Getting started with IUNIVERSAL
From Texas Instruments Embedded Processors Wiki
TI sells many system on chip (SoC) devices that feature both an ARM and a DSP. Typically TI provides an executable which runs on the DSP but is callable from the ARM to provide multimedia capabilities (e.g. H.264 encode/decode, etc.). TI customers frequently would like to have their own algorithm also capable of running on the DSP. Codec Engine provides a framework to enable customers to run their code on the DSP and to call it seamlessly from the ARM. The UNIVERSAL interface provides a method for customers to plug in any algorithm into this framework and take advantage of the dual core architecture.
This article intends to provide TI SoC users a process of writing algorithms which utilize the UNIVERSAL interface and Codec Engine framework to quickly get their code running on the DSP through function calls from the ARM.

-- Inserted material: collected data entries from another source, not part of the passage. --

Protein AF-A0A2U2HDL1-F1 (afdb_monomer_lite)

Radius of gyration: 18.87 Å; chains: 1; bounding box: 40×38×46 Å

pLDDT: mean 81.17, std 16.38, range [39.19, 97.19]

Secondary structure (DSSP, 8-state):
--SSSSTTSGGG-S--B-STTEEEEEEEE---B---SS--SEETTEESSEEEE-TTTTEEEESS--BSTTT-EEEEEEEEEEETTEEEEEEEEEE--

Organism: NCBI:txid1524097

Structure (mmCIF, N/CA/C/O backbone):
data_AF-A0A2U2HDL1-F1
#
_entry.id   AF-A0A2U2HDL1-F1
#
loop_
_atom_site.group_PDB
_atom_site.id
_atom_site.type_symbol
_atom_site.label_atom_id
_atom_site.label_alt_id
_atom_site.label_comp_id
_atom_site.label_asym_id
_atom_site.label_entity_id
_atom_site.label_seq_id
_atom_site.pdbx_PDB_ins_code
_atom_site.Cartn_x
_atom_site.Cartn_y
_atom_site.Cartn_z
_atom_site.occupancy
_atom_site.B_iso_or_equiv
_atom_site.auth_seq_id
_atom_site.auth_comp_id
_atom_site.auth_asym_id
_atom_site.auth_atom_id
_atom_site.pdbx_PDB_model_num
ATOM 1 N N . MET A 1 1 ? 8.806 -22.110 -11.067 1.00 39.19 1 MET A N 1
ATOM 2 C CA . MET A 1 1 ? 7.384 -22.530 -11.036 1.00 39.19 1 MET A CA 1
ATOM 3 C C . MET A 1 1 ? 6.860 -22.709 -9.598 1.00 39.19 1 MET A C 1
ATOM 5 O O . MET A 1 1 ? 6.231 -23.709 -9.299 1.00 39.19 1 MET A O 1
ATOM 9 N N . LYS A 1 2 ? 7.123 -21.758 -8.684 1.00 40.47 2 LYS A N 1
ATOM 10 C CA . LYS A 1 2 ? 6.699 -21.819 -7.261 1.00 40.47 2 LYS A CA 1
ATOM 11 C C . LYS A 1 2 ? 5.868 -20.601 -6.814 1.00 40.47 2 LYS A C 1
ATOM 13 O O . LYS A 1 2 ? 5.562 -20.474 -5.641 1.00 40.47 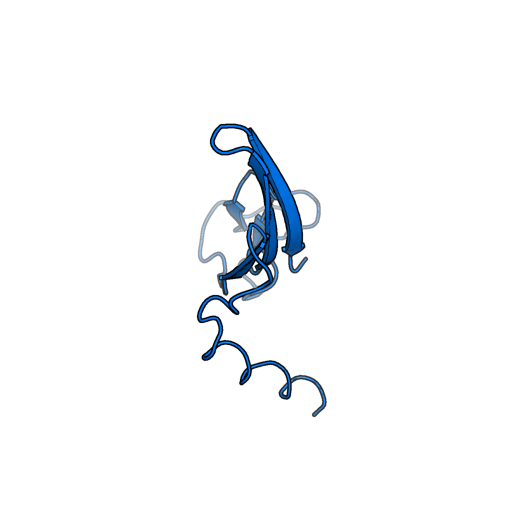2 LYS A O 1
ATOM 18 N N . LYS A 1 3 ? 5.515 -19.701 -7.741 1.00 44.44 3 LYS A N 1
ATOM 19 C CA . LYS A 1 3 ? 4.837 -18.425 -7.441 1.00 44.44 3 LYS A CA 1
ATOM 20 C C . LYS A 1 3 ? 3.340 -18.410 -7.786 1.00 44.44 3 LYS A C 1
ATOM 22 O O . LYS A 1 3 ? 2.715 -17.370 -7.655 1.00 44.44 3 LYS A O 1
ATOM 27 N N . LEU A 1 4 ? 2.764 -19.531 -8.234 1.00 47.38 4 LEU A N 1
ATOM 28 C CA . LEU A 1 4 ? 1.398 -19.550 -8.780 1.00 47.38 4 LEU A CA 1
ATOM 29 C C . LEU A 1 4 ? 0.328 -20.155 -7.856 1.00 47.38 4 LEU A C 1
ATOM 31 O O . LEU A 1 4 ? -0.830 -20.222 -8.246 1.00 47.38 4 LEU A O 1
ATOM 35 N N . THR A 1 5 ? 0.677 -20.591 -6.645 1.00 50.91 5 THR A N 1
ATOM 36 C CA . THR A 1 5 ? -0.255 -21.366 -5.802 1.00 50.91 5 THR A CA 1
ATOM 37 C C . THR A 1 5 ? -1.117 -20.511 -4.860 1.00 50.91 5 THR A C 1
ATOM 39 O O . THR A 1 5 ? -1.984 -21.049 -4.187 1.00 50.91 5 THR A O 1
ATOM 42 N N . VAL A 1 6 ? -0.929 -19.187 -4.797 1.00 53.41 6 VAL A N 1
ATOM 43 C CA . VAL A 1 6 ? -1.627 -18.340 -3.799 1.00 53.41 6 VAL A CA 1
ATOM 44 C C . VAL A 1 6 ? -2.924 -17.701 -4.336 1.00 53.41 6 VAL A C 1
ATOM 46 O O . VAL A 1 6 ? -3.755 -17.242 -3.561 1.00 53.41 6 VAL A O 1
ATOM 49 N N . ALA A 1 7 ? -3.174 -17.719 -5.648 1.00 48.94 7 ALA A N 1
ATOM 50 C CA . ALA A 1 7 ? -4.215 -16.880 -6.255 1.00 48.94 7 ALA A CA 1
ATOM 51 C C . ALA A 1 7 ? -5.658 -17.443 -6.250 1.00 48.94 7 ALA A C 1
ATOM 53 O O . ALA A 1 7 ? -6.553 -16.774 -6.756 1.00 48.94 7 ALA A O 1
ATOM 54 N N . ILE A 1 8 ? -5.932 -18.632 -5.692 1.00 50.06 8 ILE A N 1
ATOM 55 C CA . ILE A 1 8 ? -7.269 -19.278 -5.789 1.00 50.06 8 ILE A CA 1
ATOM 56 C C . ILE A 1 8 ? -7.982 -19.405 -4.420 1.00 50.06 8 ILE A C 1
ATOM 58 O O . ILE A 1 8 ? -8.942 -20.148 -4.270 1.00 50.06 8 ILE A O 1
ATOM 62 N N . LEU A 1 9 ? -7.578 -18.637 -3.402 1.00 48.91 9 LEU A N 1
ATOM 63 C CA . LEU A 1 9 ? -8.272 -18.613 -2.096 1.00 48.91 9 LEU A CA 1
ATOM 64 C C . LEU A 1 9 ? -9.050 -17.317 -1.805 1.00 48.91 9 LEU A C 1
ATOM 66 O O . LEU A 1 9 ? -9.687 -17.213 -0.762 1.00 48.91 9 LEU A O 1
ATOM 70 N N . LEU A 1 10 ? -9.062 -16.340 -2.720 1.00 52.41 10 LEU A N 1
ATOM 71 C CA . LEU A 1 10 ? -9.717 -15.042 -2.482 1.00 52.41 10 LEU A CA 1
ATOM 72 C C . LEU A 1 10 ? -11.224 -15.002 -2.800 1.00 52.41 10 LEU A C 1
ATOM 74 O O . LEU A 1 10 ? -11.866 -13.987 -2.548 1.00 52.41 10 LEU A O 1
ATOM 78 N N . ALA A 1 11 ? -11.820 -16.084 -3.307 1.00 47.03 11 ALA A N 1
ATOM 79 C CA . ALA A 1 11 ? -13.237 -16.094 -3.691 1.00 47.03 11 ALA A CA 1
ATOM 80 C C . ALA A 1 11 ? -14.209 -16.486 -2.557 1.00 47.03 11 ALA A C 1
ATOM 82 O O . ALA A 1 11 ? -15.417 -16.501 -2.777 1.00 47.03 11 ALA A O 1
ATOM 83 N N . SER A 1 12 ? -13.718 -16.787 -1.348 1.00 48.75 12 SER A N 1
ATOM 84 C CA . SER A 1 12 ? -14.558 -17.209 -0.214 1.00 48.75 12 SER A CA 1
ATOM 85 C C . SER A 1 12 ? -14.420 -16.338 1.037 1.00 48.75 12 SER A C 1
ATOM 87 O O . SER A 1 12 ? -14.768 -16.791 2.124 1.00 48.75 12 SER A O 1
ATOM 89 N N . ALA A 1 13 ? -13.973 -15.083 0.917 1.00 51.62 13 ALA A N 1
ATOM 90 C CA . ALA A 1 13 ? -14.001 -14.112 2.019 1.00 51.62 13 ALA A CA 1
ATOM 91 C C . ALA A 1 13 ? -15.434 -13.604 2.310 1.00 51.62 13 ALA A C 1
ATOM 93 O O . ALA A 1 13 ? -15.677 -12.410 2.460 1.00 51.62 13 ALA A O 1
ATOM 94 N N . GLY A 1 14 ? -16.407 -14.516 2.368 1.00 51.00 14 GLY A N 1
ATOM 95 C CA . GLY A 1 14 ? -17.639 -14.286 3.107 1.00 51.00 14 GLY A CA 1
ATOM 96 C C . GLY A 1 14 ? -17.284 -14.323 4.587 1.00 51.00 14 GLY A C 1
ATOM 97 O O . GLY A 1 14 ? -16.564 -15.225 5.012 1.00 51.00 14 GLY A O 1
ATOM 98 N N . ALA A 1 15 ? -17.724 -13.313 5.339 1.00 54.72 15 ALA A N 1
ATOM 99 C CA . ALA A 1 15 ? -17.468 -13.176 6.768 1.00 54.72 15 ALA A CA 1
ATOM 100 C C . ALA A 1 15 ? -17.613 -14.533 7.475 1.00 54.72 15 ALA A C 1
ATOM 102 O O . ALA A 1 15 ? -18.714 -15.075 7.584 1.00 54.72 15 ALA A O 1
ATOM 103 N N . ALA A 1 16 ? -16.495 -15.105 7.9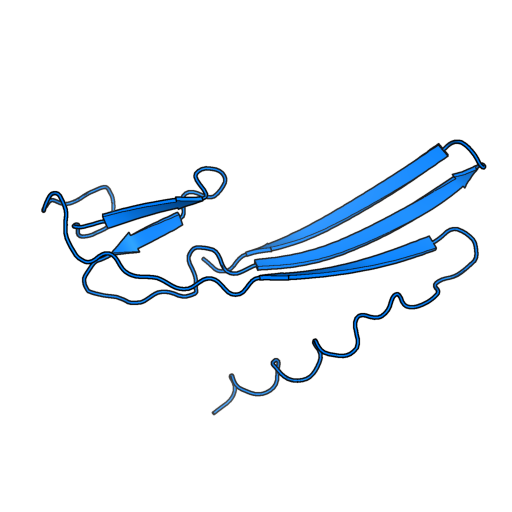24 1.00 54.16 16 ALA A N 1
ATOM 104 C CA . ALA A 1 16 ? -16.542 -16.269 8.787 1.00 54.16 16 ALA A CA 1
ATOM 105 C C . ALA A 1 16 ? -17.179 -15.798 10.096 1.00 54.16 16 ALA A C 1
ATOM 107 O O . ALA A 1 16 ? -16.659 -14.885 10.743 1.00 54.16 16 ALA A O 1
ATOM 108 N N . SER A 1 17 ? -18.332 -16.372 10.443 1.00 53.00 17 SER A N 1
ATOM 109 C CA . SER A 1 17 ? -19.024 -16.085 11.696 1.00 53.00 17 SER A CA 1
ATOM 110 C C . SER A 1 17 ? -18.148 -16.586 12.844 1.00 53.00 17 SER A C 1
ATOM 112 O O . SER A 1 17 ? -18.206 -17.752 13.226 1.00 53.00 17 SER A O 1
ATOM 114 N N . ALA A 1 18 ? -17.263 -15.723 13.337 1.00 55.25 18 ALA A N 1
ATOM 115 C CA . ALA A 1 18 ? -16.534 -15.962 14.567 1.00 55.25 18 ALA A CA 1
ATOM 116 C C . ALA A 1 18 ? -17.482 -15.734 15.760 1.00 55.25 18 ALA A C 1
ATOM 118 O O . ALA A 1 18 ? -18.564 -15.172 15.596 1.00 55.25 18 ALA A O 1
ATOM 119 N N . ALA A 1 19 ? -17.110 -16.264 16.927 1.00 62.09 19 ALA A N 1
ATOM 120 C CA . ALA A 1 19 ? -17.921 -16.299 18.147 1.00 62.09 19 ALA A CA 1
ATOM 121 C C . ALA A 1 19 ? -18.609 -14.961 18.486 1.00 62.09 19 ALA A C 1
ATOM 123 O O . ALA A 1 19 ? -18.153 -13.905 18.059 1.00 62.09 19 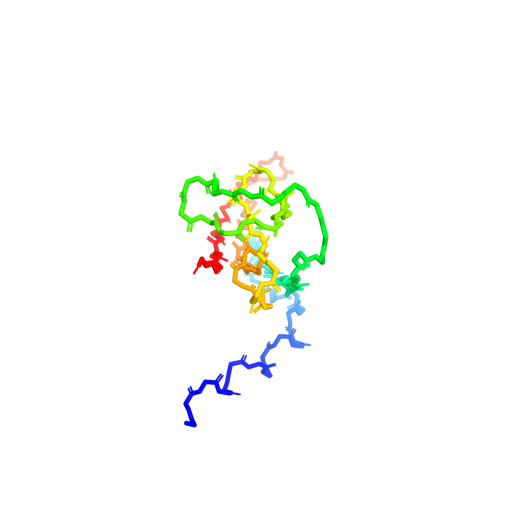ALA A O 1
ATOM 124 N N . ASP A 1 20 ? -19.681 -15.020 19.281 1.00 74.44 20 ASP A N 1
ATOM 125 C CA . ASP A 1 20 ? -20.544 -13.881 19.624 1.00 74.44 20 ASP A CA 1
ATOM 126 C C . ASP A 1 20 ? -19.724 -12.612 19.955 1.00 74.44 20 ASP A C 1
ATOM 128 O O . ASP A 1 20 ? -18.970 -12.569 20.928 1.00 74.44 20 ASP A O 1
ATOM 132 N N . GLY A 1 21 ? -19.806 -11.601 19.083 1.00 83.62 21 GLY A N 1
ATOM 133 C CA . GLY A 1 21 ? -19.074 -10.334 19.204 1.00 83.62 21 GLY A CA 1
ATOM 134 C C . GLY A 1 21 ? -17.746 -10.208 18.437 1.00 83.62 21 GLY A C 1
ATOM 135 O O . GLY A 1 21 ? -17.247 -9.087 18.335 1.00 83.62 21 GLY A O 1
ATOM 136 N N . LEU A 1 22 ? -17.181 -11.272 17.855 1.00 90.19 22 LEU A N 1
ATOM 137 C CA . LEU A 1 22 ? -15.977 -11.214 17.009 1.00 90.19 22 LEU A CA 1
ATOM 138 C C . LEU A 1 22 ? -16.345 -11.212 15.517 1.00 90.19 22 LEU A C 1
ATOM 140 O O . LEU A 1 22 ? -17.002 -12.114 15.014 1.00 90.19 22 LEU A O 1
ATOM 144 N N . THR A 1 23 ? -15.871 -10.212 14.778 1.00 92.06 23 THR A N 1
ATOM 145 C CA . THR A 1 23 ? -15.963 -10.140 13.314 1.00 92.06 23 THR A CA 1
ATOM 146 C C . THR A 1 23 ? -14.568 -10.170 12.712 1.00 92.06 23 THR A C 1
ATOM 148 O O . THR A 1 23 ? -13.705 -9.379 13.096 1.00 92.06 23 THR A O 1
ATOM 151 N N . VAL A 1 24 ? -14.367 -11.055 11.738 1.00 90.81 24 VAL A N 1
ATOM 152 C CA . VAL A 1 24 ? -13.135 -11.138 10.951 1.00 90.81 24 VAL A CA 1
ATOM 153 C C . VAL A 1 24 ? -13.452 -10.752 9.514 1.00 90.81 24 VAL A C 1
ATOM 155 O O . VAL A 1 24 ? -14.339 -11.336 8.891 1.00 90.81 24 VAL A O 1
ATOM 158 N N . SER A 1 25 ? -12.728 -9.771 8.987 1.00 91.56 25 SER A N 1
ATOM 159 C CA . SER A 1 25 ? -12.805 -9.365 7.587 1.00 91.56 25 SER A CA 1
ATOM 160 C C . SER A 1 25 ? -11.412 -9.217 6.989 1.00 91.56 25 SER A C 1
ATOM 162 O O . SER A 1 25 ? -10.410 -9.108 7.696 1.00 91.56 25 SER A O 1
ATOM 164 N N . GLY A 1 26 ? -11.340 -9.240 5.666 1.00 92.00 26 GLY A N 1
ATOM 165 C CA . GLY A 1 26 ? -10.098 -9.049 4.938 1.00 92.00 26 GLY A CA 1
ATOM 166 C C . GLY A 1 26 ? -10.345 -8.354 3.614 1.00 92.00 26 GLY A C 1
ATOM 167 O O . GLY A 1 26 ? -11.483 -8.251 3.155 1.00 92.00 26 GLY A O 1
ATOM 168 N N . PHE A 1 27 ? -9.267 -7.868 3.018 1.00 92.31 27 PHE A N 1
ATOM 169 C CA . PHE A 1 27 ? -9.285 -7.225 1.713 1.00 92.31 27 PHE A CA 1
ATOM 170 C C . PHE A 1 27 ? -7.976 -7.486 0.975 1.00 92.31 27 PHE A C 1
ATOM 172 O O . PHE A 1 27 ? -6.947 -7.777 1.587 1.00 92.31 27 PHE A O 1
ATOM 179 N N . ALA A 1 28 ? -8.029 -7.371 -0.347 1.00 93.44 28 ALA A N 1
ATOM 180 C CA . ALA A 1 28 ? -6.862 -7.395 -1.207 1.00 93.44 28 ALA A CA 1
ATOM 181 C C . ALA A 1 28 ? -7.091 -6.473 -2.403 1.00 93.44 28 ALA A C 1
ATOM 183 O O . ALA A 1 28 ? -8.176 -6.459 -2.985 1.00 93.44 28 ALA A O 1
ATOM 184 N N . THR A 1 29 ? -6.044 -5.750 -2.771 1.00 90.62 29 THR A N 1
ATOM 185 C CA . THR A 1 29 ? -5.994 -4.850 -3.916 1.00 90.62 29 THR A CA 1
ATOM 186 C C . THR A 1 29 ? -4.814 -5.259 -4.781 1.00 90.62 29 THR A C 1
ATOM 188 O O . THR A 1 29 ? -3.694 -5.396 -4.289 1.00 90.62 29 THR A O 1
ATOM 191 N N . VAL A 1 30 ? -5.067 -5.440 -6.076 1.00 92.44 30 VAL A N 1
ATOM 192 C CA . VAL A 1 30 ? -4.019 -5.611 -7.084 1.00 92.44 30 VAL A CA 1
ATOM 193 C C . VAL A 1 30 ? -3.967 -4.330 -7.898 1.00 92.44 30 VAL A C 1
ATOM 195 O O . VAL A 1 30 ? -4.951 -3.968 -8.542 1.00 92.44 30 VAL A O 1
ATOM 198 N N . ALA A 1 31 ? -2.827 -3.652 -7.858 1.00 91.06 31 ALA A N 1
ATOM 199 C CA . ALA A 1 31 ? -2.605 -2.396 -8.557 1.00 91.06 31 ALA A CA 1
ATOM 200 C C . ALA A 1 31 ? -1.339 -2.505 -9.403 1.00 91.06 31 ALA A C 1
ATOM 202 O O . ALA A 1 31 ? -0.317 -3.014 -8.949 1.00 91.06 31 ALA A O 1
ATOM 203 N N . GLY A 1 32 ? -1.425 -2.057 -10.653 1.00 91.94 32 GLY A N 1
ATOM 204 C CA . GLY A 1 32 ? -0.382 -2.252 -11.646 1.00 91.94 32 GLY A CA 1
ATOM 205 C C . GLY A 1 32 ? -0.260 -1.074 -12.586 1.00 91.94 32 GLY A C 1
ATOM 206 O O . GLY A 1 32 ? -1.267 -0.572 -13.081 1.00 91.94 32 GLY A O 1
ATOM 207 N N . GLY A 1 33 ? 0.970 -0.656 -12.859 1.00 91.88 3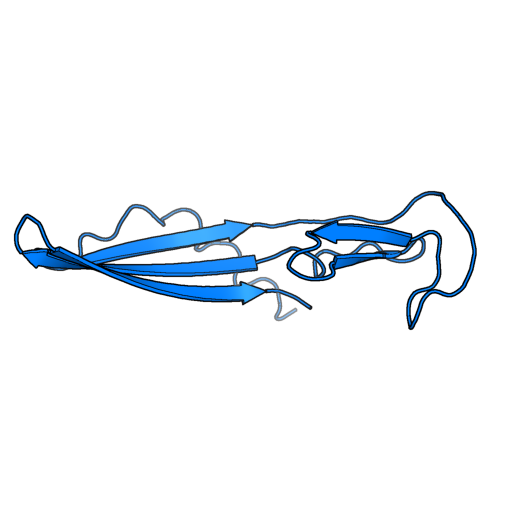3 GLY A N 1
ATOM 208 C CA . GLY A 1 33 ? 1.207 0.535 -13.657 1.00 91.88 33 GLY A CA 1
ATOM 209 C C . GLY A 1 33 ? 2.628 0.651 -14.181 1.00 91.88 33 GLY A C 1
ATOM 210 O O . GLY A 1 33 ? 3.533 -0.098 -13.810 1.00 91.88 33 GLY A O 1
ATOM 211 N N . LYS A 1 34 ? 2.802 1.617 -15.077 1.00 92.25 34 LYS A N 1
ATOM 212 C CA . LYS A 1 34 ? 4.084 2.140 -15.547 1.00 92.25 34 LYS A CA 1
ATOM 213 C C . LYS A 1 34 ? 3.893 3.599 -15.931 1.00 92.25 34 LYS A C 1
ATOM 215 O O . LYS A 1 34 ? 2.797 3.985 -16.341 1.00 92.25 34 LYS A O 1
ATOM 220 N N . ALA A 1 35 ? 4.957 4.386 -15.861 1.00 91.44 35 ALA A N 1
ATOM 221 C CA . ALA A 1 35 ? 4.941 5.701 -16.480 1.00 91.44 35 ALA A CA 1
ATOM 222 C C . ALA A 1 35 ? 5.076 5.560 -18.007 1.00 91.44 35 ALA A C 1
ATOM 224 O O . ALA A 1 35 ? 5.662 4.601 -18.518 1.00 91.44 35 ALA A O 1
ATOM 225 N N . PHE A 1 36 ? 4.527 6.513 -18.755 1.00 88.00 36 PHE A N 1
ATOM 226 C CA . PHE A 1 36 ? 4.632 6.534 -20.218 1.00 88.00 36 PHE A CA 1
ATOM 227 C C . PHE A 1 36 ? 5.468 7.712 -20.698 1.00 88.00 36 PHE A C 1
ATOM 229 O O . PHE A 1 36 ? 6.366 7.529 -21.525 1.00 88.00 36 PHE A O 1
ATOM 236 N N . ASP A 1 37 ? 5.200 8.889 -20.146 1.00 84.50 37 ASP A N 1
ATOM 237 C CA . ASP A 1 37 ? 5.826 10.145 -20.527 1.00 84.50 37 ASP A CA 1
ATOM 238 C C . ASP A 1 37 ? 5.846 11.120 -19.341 1.00 84.50 37 ASP A C 1
ATOM 240 O O . ASP A 1 37 ? 5.174 10.884 -18.334 1.00 84.50 37 ASP A O 1
ATOM 244 N N . GLY A 1 38 ? 6.643 12.181 -19.436 1.00 78.94 38 GLY A N 1
ATOM 245 C CA . GLY A 1 38 ? 6.860 13.150 -18.362 1.00 78.94 38 GLY A CA 1
ATOM 246 C C . GLY A 1 38 ? 8.273 13.726 -18.384 1.00 78.94 38 GLY A C 1
ATOM 247 O O . GLY A 1 38 ? 9.042 13.489 -19.312 1.00 78.94 38 GLY A O 1
ATOM 248 N N . TYR A 1 39 ? 8.635 14.479 -17.345 1.00 77.88 39 TYR A N 1
ATOM 249 C CA . TYR A 1 39 ? 9.992 15.009 -17.223 1.00 77.88 39 TYR A CA 1
ATOM 250 C C . TYR A 1 39 ? 11.019 13.870 -17.136 1.00 77.88 39 TYR A C 1
ATOM 252 O O . TYR A 1 39 ? 10.922 12.986 -16.282 1.00 77.88 39 TYR A O 1
ATOM 260 N N . THR A 1 40 ? 12.006 13.903 -18.028 1.00 78.31 40 THR A N 1
ATOM 261 C CA . THR A 1 40 ? 13.146 12.985 -18.043 1.00 78.31 40 THR A CA 1
ATOM 262 C C . THR A 1 40 ? 14.267 13.526 -17.167 1.00 78.31 40 THR A C 1
ATOM 264 O O . THR A 1 40 ? 14.839 14.577 -17.457 1.00 78.31 40 THR A O 1
ATOM 267 N N . GLY A 1 41 ? 14.588 12.787 -16.111 1.00 79.81 41 GLY A N 1
ATOM 268 C CA . GLY A 1 41 ? 15.664 13.066 -15.167 1.00 79.81 41 GLY A CA 1
ATOM 269 C C . GLY A 1 41 ? 15.714 11.987 -14.088 1.00 79.81 41 GLY A C 1
ATOM 270 O O . GLY A 1 41 ? 14.800 11.169 -13.988 1.00 79.81 41 GLY A O 1
ATOM 271 N N . ASP A 1 42 ? 16.770 11.983 -13.286 1.00 80.12 42 ASP A N 1
ATOM 272 C CA . ASP A 1 42 ? 16.870 11.062 -12.154 1.00 80.12 42 ASP A CA 1
ATOM 273 C C . ASP A 1 42 ? 16.185 11.687 -10.928 1.00 80.12 42 ASP A C 1
ATOM 275 O O . ASP A 1 42 ? 16.462 12.835 -10.567 1.00 80.12 42 ASP A O 1
ATOM 279 N N . PHE A 1 43 ? 15.278 10.941 -10.293 1.00 74.81 43 PHE A N 1
ATOM 280 C CA . PHE A 1 43 ? 14.641 11.324 -9.032 1.00 74.81 43 PHE A CA 1
ATOM 281 C C . PHE A 1 43 ? 14.915 10.247 -7.984 1.00 74.81 43 PHE A C 1
ATOM 283 O O . PHE A 1 43 ? 14.349 9.156 -8.039 1.00 74.81 43 PHE A O 1
ATOM 290 N N . LEU A 1 44 ? 15.782 10.561 -7.016 1.00 83.62 44 LEU A N 1
ATOM 291 C CA . LEU A 1 44 ? 16.312 9.587 -6.056 1.00 83.62 44 LEU A CA 1
ATOM 292 C C . LEU A 1 44 ? 16.936 8.384 -6.789 1.00 83.62 44 LEU A C 1
ATOM 294 O O . LEU A 1 44 ? 17.921 8.549 -7.502 1.00 83.62 44 LEU A O 1
ATOM 298 N N . GLU A 1 45 ? 16.373 7.191 -6.611 1.00 81.19 45 GLU A N 1
ATOM 299 C CA . GLU A 1 45 ? 16.801 5.945 -7.256 1.00 81.19 45 GLU A CA 1
ATOM 300 C C . GLU A 1 45 ? 16.019 5.612 -8.539 1.00 81.19 45 GLU A C 1
ATOM 302 O O . GLU A 1 45 ? 16.336 4.631 -9.211 1.00 81.19 45 GLU A O 1
ATOM 307 N N . PHE A 1 46 ? 15.014 6.422 -8.891 1.00 81.06 46 PHE A N 1
ATOM 308 C CA . PHE A 1 46 ? 14.110 6.169 -10.010 1.00 81.06 46 PHE A CA 1
ATOM 309 C C . PHE A 1 46 ? 14.536 6.913 -11.276 1.00 81.06 46 PHE A C 1
ATOM 311 O O . PHE A 1 46 ? 14.883 8.099 -11.246 1.00 81.06 46 PHE A O 1
ATOM 318 N N . LYS A 1 47 ? 14.443 6.217 -12.413 1.00 84.06 47 LYS A N 1
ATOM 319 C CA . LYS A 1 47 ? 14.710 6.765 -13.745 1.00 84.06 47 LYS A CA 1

Additional Background Info
[Skip this section if you're already familiar with VISA, XDM, XDAIS, RTSC.]
If you're not quite sure what this all means, let's take a few steps back: in the beginning, we wanted to be able to run multiple algorithms from multiple developers on a single DSP, so TI created a standard to ensure the algorithms didn't steal resources from each other, had unique namespaces, and could "play nice" together in general. There are a number of app notes and docs on this, so check out XDAIS Documentation. If you learn better by example, go to XDAIS Sample Algorithm. There's even a clever tool to make sure you’ve got it right: QualiTI.
Since most of the algorithms were strictly multimedia, TI then extended XDAIS to create a standard API (called XDM) specifically designed for multimedia codecs. These codecs are frequently referred to as VISA (for video, imaging, speech, and audio). Check out the XDM Users Guide. When combined with Codec Engine, we then have a nice way to simply "plug and play" our VISA codecs.
We then started getting questions like, "How can I get my face detection algorithm to work with Codec Engine?" One solution is to create adaptors as described here to make your algorithm look like a multimedia codec, and this worked well for a number of folks. But surely there should be another (possibly easier) way to get your algorithm to run – thus we get the introduction of the IUNIVERSAL API.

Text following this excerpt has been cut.